Chemical traces in the walrus bone also matched walrus samples from Greenland and Iceland, but not samples from the Barents Sea north of Kyiv. And cut marks on the skull fragments, perhaps made as decoration or to help snap out the tusks, resembled similar marks on Scandinavian finds. Finally, near the walrus snouts, Khamaiko’s team recovered a handful of gaming pieces from a hnefatafl set, a chesslike board game common in northern Europe at the time; one was made from walrus ivory. “They look exactly like similar pieces that were found in the Scandinavian countries,” Khamaiko wrote.

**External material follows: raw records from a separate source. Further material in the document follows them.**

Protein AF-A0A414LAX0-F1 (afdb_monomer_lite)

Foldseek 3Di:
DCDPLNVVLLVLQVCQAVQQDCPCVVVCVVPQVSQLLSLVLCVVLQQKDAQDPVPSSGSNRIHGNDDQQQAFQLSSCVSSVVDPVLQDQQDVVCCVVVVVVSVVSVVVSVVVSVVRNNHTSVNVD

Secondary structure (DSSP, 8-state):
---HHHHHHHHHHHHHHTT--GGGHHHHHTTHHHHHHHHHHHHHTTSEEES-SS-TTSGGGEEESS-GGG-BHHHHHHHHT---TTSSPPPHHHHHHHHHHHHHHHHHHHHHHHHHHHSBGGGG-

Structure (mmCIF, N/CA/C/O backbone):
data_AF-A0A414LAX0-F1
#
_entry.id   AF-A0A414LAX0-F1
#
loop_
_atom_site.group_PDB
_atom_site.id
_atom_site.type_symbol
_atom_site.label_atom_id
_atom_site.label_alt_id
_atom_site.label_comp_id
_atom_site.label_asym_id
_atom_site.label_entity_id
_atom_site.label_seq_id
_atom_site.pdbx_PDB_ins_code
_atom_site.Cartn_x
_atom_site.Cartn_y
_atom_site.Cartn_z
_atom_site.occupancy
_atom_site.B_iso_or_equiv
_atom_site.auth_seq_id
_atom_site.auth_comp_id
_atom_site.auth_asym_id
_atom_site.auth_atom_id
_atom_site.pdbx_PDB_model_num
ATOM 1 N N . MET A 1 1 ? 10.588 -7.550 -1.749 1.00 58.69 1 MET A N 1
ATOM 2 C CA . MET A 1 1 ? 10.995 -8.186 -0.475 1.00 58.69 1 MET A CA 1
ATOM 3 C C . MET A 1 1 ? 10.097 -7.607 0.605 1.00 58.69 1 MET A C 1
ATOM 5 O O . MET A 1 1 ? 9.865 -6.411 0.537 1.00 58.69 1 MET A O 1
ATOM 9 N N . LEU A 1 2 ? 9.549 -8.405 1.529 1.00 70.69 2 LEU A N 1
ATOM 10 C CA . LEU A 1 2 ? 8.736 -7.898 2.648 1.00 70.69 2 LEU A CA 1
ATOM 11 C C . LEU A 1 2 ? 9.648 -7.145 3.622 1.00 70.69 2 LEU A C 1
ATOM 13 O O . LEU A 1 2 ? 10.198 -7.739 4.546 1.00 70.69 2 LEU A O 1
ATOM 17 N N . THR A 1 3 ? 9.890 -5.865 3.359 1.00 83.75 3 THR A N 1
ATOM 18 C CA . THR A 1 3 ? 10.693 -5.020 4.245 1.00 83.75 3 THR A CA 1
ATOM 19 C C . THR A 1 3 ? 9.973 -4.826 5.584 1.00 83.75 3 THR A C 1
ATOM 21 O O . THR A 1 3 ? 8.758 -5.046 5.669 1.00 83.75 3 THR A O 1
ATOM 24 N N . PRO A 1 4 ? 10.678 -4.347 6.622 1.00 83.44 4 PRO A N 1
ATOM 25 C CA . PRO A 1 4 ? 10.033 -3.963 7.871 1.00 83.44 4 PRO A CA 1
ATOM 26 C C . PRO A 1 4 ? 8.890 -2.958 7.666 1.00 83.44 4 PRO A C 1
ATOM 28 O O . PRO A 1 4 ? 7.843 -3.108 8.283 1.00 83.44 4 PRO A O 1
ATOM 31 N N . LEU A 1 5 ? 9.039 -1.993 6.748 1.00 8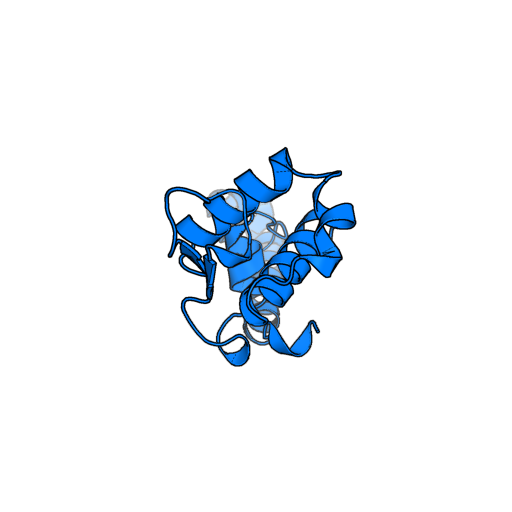5.31 5 LEU A N 1
ATOM 32 C CA . LEU A 1 5 ? 8.001 -1.000 6.456 1.00 85.31 5 LEU A CA 1
ATOM 33 C C . LEU A 1 5 ? 6.746 -1.651 5.861 1.00 85.31 5 LEU A C 1
ATOM 35 O O . LEU A 1 5 ? 5.634 -1.368 6.309 1.00 85.31 5 LEU A O 1
ATOM 39 N N . THR A 1 6 ? 6.926 -2.554 4.892 1.00 87.81 6 THR A N 1
ATOM 40 C CA . THR A 1 6 ? 5.816 -3.311 4.301 1.00 87.81 6 THR A CA 1
ATOM 41 C C . THR A 1 6 ? 5.113 -4.164 5.361 1.00 87.81 6 THR A C 1
ATOM 43 O O . THR A 1 6 ? 3.888 -4.148 5.442 1.00 87.81 6 THR A O 1
ATOM 46 N N . GLN A 1 7 ? 5.864 -4.864 6.216 1.00 86.50 7 GLN A N 1
ATOM 47 C CA . GLN A 1 7 ? 5.300 -5.677 7.303 1.00 86.50 7 GLN A CA 1
ATOM 48 C C . GLN A 1 7 ? 4.506 -4.828 8.306 1.00 86.50 7 GLN A C 1
ATOM 50 O O . GLN A 1 7 ? 3.400 -5.205 8.689 1.00 86.50 7 GLN A O 1
ATOM 55 N N . THR A 1 8 ? 5.023 -3.658 8.692 1.00 87.25 8 THR A N 1
ATOM 56 C CA . THR A 1 8 ? 4.303 -2.722 9.566 1.00 87.25 8 THR A CA 1
ATOM 57 C C . THR A 1 8 ? 3.010 -2.233 8.920 1.00 87.25 8 THR A C 1
ATOM 59 O O . THR A 1 8 ? 1.980 -2.192 9.585 1.00 87.25 8 THR A O 1
ATOM 62 N N . ALA A 1 9 ? 3.028 -1.898 7.628 1.00 90.56 9 ALA A N 1
ATOM 63 C CA . ALA A 1 9 ? 1.833 -1.445 6.921 1.00 90.56 9 ALA A CA 1
ATOM 64 C C . ALA A 1 9 ? 0.764 -2.550 6.814 1.00 90.56 9 ALA A C 1
ATOM 66 O O . ALA A 1 9 ? -0.416 -2.283 7.041 1.00 90.56 9 ALA A O 1
ATOM 67 N N . ILE A 1 10 ? 1.181 -3.794 6.545 1.00 90.69 10 ILE A N 1
ATOM 68 C CA . ILE A 1 10 ? 0.318 -4.987 6.569 1.00 90.69 10 ILE A CA 1
ATOM 69 C C . ILE A 1 10 ? -0.348 -5.122 7.945 1.00 90.69 10 ILE A C 1
ATOM 71 O O . ILE A 1 10 ? -1.570 -5.212 8.039 1.00 90.69 10 ILE A O 1
ATOM 75 N N . PHE A 1 11 ? 0.439 -5.048 9.017 1.00 88.31 11 PHE A N 1
ATOM 76 C CA . PHE A 1 11 ? -0.052 -5.180 10.386 1.00 88.31 11 PHE A CA 1
ATOM 77 C C . PHE A 1 11 ? -0.992 -4.037 10.810 1.00 88.31 11 PHE A C 1
ATOM 79 O O . PHE A 1 11 ? -1.996 -4.269 11.472 1.00 88.31 11 PHE A O 1
ATOM 86 N N . ILE A 1 12 ? -0.725 -2.797 10.388 1.00 90.38 12 ILE A N 1
ATOM 87 C CA . ILE A 1 12 ? -1.644 -1.666 10.604 1.00 90.38 12 ILE A CA 1
ATOM 88 C C . ILE A 1 12 ? -2.992 -1.926 9.923 1.00 90.38 12 ILE A C 1
ATOM 90 O O . ILE A 1 12 ? -4.040 -1.710 10.529 1.00 90.38 12 ILE A O 1
ATOM 94 N N . LEU A 1 13 ? -2.984 -2.388 8.669 1.00 92.62 13 LEU A N 1
ATOM 95 C CA . LEU A 1 13 ? -4.221 -2.669 7.942 1.00 92.62 13 LEU A CA 1
ATOM 96 C C . LEU A 1 13 ? -5.002 -3.838 8.554 1.00 92.62 13 LEU A C 1
ATOM 98 O O . LEU A 1 13 ? -6.229 -3.766 8.586 1.00 92.62 13 LEU A O 1
ATOM 102 N N . HIS A 1 14 ? -4.315 -4.864 9.069 1.00 90.94 14 HIS A N 1
ATOM 103 C CA . HIS A 1 14 ? -4.930 -5.944 9.848 1.00 90.94 14 HIS A CA 1
ATOM 104 C C . HIS A 1 14 ? -5.697 -5.398 11.049 1.00 90.94 14 HIS A C 1
ATOM 106 O O . HIS A 1 14 ? -6.877 -5.689 11.239 1.00 90.94 14 HIS A O 1
ATOM 112 N N . ASP A 1 15 ? -5.028 -4.577 11.855 1.00 89.94 15 ASP A N 1
ATOM 113 C CA . ASP A 1 15 ? -5.608 -4.070 13.087 1.00 89.94 15 ASP A CA 1
ATOM 114 C C . ASP A 1 15 ? -6.772 -3.130 12.782 1.00 89.94 15 ASP A C 1
ATOM 116 O O . ASP A 1 15 ? -7.830 -3.266 13.392 1.00 89.94 15 ASP A O 1
ATOM 120 N N . ILE A 1 16 ? -6.654 -2.261 11.771 1.00 92.38 16 ILE A N 1
ATOM 121 C CA . ILE A 1 16 ? -7.770 -1.429 11.289 1.00 92.38 16 ILE A CA 1
ATOM 122 C C . ILE A 1 16 ? -8.946 -2.297 10.809 1.00 92.38 16 ILE A C 1
ATOM 124 O O . ILE A 1 16 ? -10.098 -1.983 11.117 1.00 92.38 16 ILE A O 1
ATOM 128 N N . ALA A 1 17 ? -8.688 -3.392 10.085 1.00 91.94 17 ALA A N 1
ATOM 129 C CA . ALA A 1 17 ? -9.733 -4.316 9.637 1.00 91.94 17 ALA A CA 1
ATOM 130 C C . ALA A 1 17 ? -10.500 -4.945 10.813 1.00 91.94 17 ALA A C 1
ATOM 132 O O . ALA A 1 17 ? -11.711 -5.145 10.718 1.00 91.94 17 ALA A O 1
ATOM 133 N N . ASN A 1 18 ? -9.808 -5.184 11.929 1.00 89.12 18 ASN A N 1
ATOM 134 C CA . ASN A 1 18 ? -10.356 -5.739 13.167 1.00 89.12 18 ASN A CA 1
ATOM 135 C C . ASN A 1 18 ? -10.847 -4.671 14.169 1.00 89.12 18 ASN A C 1
ATOM 137 O O . ASN A 1 18 ? -11.144 -4.990 15.319 1.00 89.12 18 ASN A O 1
ATOM 141 N N . GLY A 1 19 ? -10.972 -3.405 13.753 1.00 85.12 19 GLY A N 1
ATOM 142 C CA . GLY A 1 19 ? -11.530 -2.324 14.578 1.00 85.12 19 GLY A CA 1
ATOM 143 C C . GLY A 1 19 ? -10.514 -1.536 15.414 1.00 85.12 19 GLY A C 1
ATOM 144 O O . GLY A 1 19 ? -10.913 -0.748 16.269 1.00 85.12 19 GLY A O 1
ATOM 145 N N . GLY A 1 20 ? -9.218 -1.713 15.161 1.00 75.69 20 GLY A N 1
ATOM 146 C CA . GLY A 1 20 ? -8.129 -0.960 15.781 1.00 75.69 20 GLY A CA 1
ATOM 147 C C . GLY A 1 20 ? -7.917 -1.317 17.248 1.00 75.69 20 GLY A C 1
ATOM 148 O O . GLY A 1 20 ? -7.841 -0.425 18.093 1.00 75.69 20 GLY A O 1
ATOM 149 N N . THR A 1 21 ? -7.871 -2.614 17.566 1.00 67.62 21 THR A N 1
ATOM 150 C CA . THR A 1 21 ? -7.764 -3.094 18.947 1.00 67.62 21 THR A CA 1
ATOM 151 C C . THR A 1 21 ? -6.479 -2.602 19.632 1.00 67.62 21 THR A C 1
ATOM 153 O O . THR A 1 21 ? -5.388 -2.762 19.085 1.00 67.62 21 THR A O 1
ATOM 156 N N . PRO A 1 22 ? -6.566 -2.061 20.860 1.00 57.59 22 PRO A N 1
ATOM 157 C CA . PRO A 1 22 ? -5.437 -1.465 21.580 1.00 57.59 22 PRO A CA 1
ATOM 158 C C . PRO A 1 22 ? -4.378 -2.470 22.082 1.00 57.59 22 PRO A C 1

Together, the evidence suggests the Kyiv walrus bones originated in Greenland or even the islands of the Canadian Arctic, rather than northern Russia, the researchers write this month in the Proceedings of the Royal Society B. “It’s a convincing result, and a surprising one,” Sindbæk says. In an earlier study, some of the same authors showed that Greenlandic walrus skulls in Europe got progressively smaller between 1000 C.E. and 1400 C.E., suggesting Norse hunters were resorting to females and smaller animals as walrus populations declined.

The new results help explain why Greenland walruses may have been overhunted, Barrett says. “The poor walruses in Greenland … are not just supplying Western Europe. It was Eastern Europe, too, and also Byzantium via Kyiv, and possibly demand in the Islamic world.” The walrus population’s decline could help explain the abandonment of Norse colonies in Greenland in the 1300s and 1400s, as hunters were forced into dangerous voyages to chase ever-dwindling—and ever-more-distant—walrus populations. “It’s an extraordinary example of human exploitation,” Sindbæk says. “We’ve known walrus ivory was an important commodity, but it was difficult to see what scale we were talking about.”

The finds also support historical records of Viking-era trade networks. Norse walrus hunters shipped ivory from Greenland to cities on the western fringe of Europe, including Trondheim and Dublin. From there, the ivory would have been shipped across the Baltic Sea and down the Volga and Dniepr rivers to the Black Sea. Strategically located on the Dniepr, “Kyiv … was a hub for trade between Europe and the east,” Barrett says, and the heart of the Kyivan Rus’ state that arose in the ninth century.

Fedir Androschuk, an archaeologist and head of the National Museum of the History of Ukraine who was not involved in the research, says the new finds are richer than typical trade goods. He argues that 35 Spaska Street was owned by the Rurik dynasty that ruled Kyivan Rus’, whose royal residences were just up the hill. “There is written evidence about contacts between the Danish royal court and Kyiv princes in the 12th century,” Androschuk writes. “I think the walrus ivory is … a gift indicating connections between Danish and Rus’ elites.”

Excavations at 35 Spaska Street ended a decade ago. But analyses of its finds continue to tell a powerful tale of a well-connected early medieval metropolis. “Kyiv was an extremely large trade center,” Khamaiko says. “The owners of these houses had contact with the wide world.”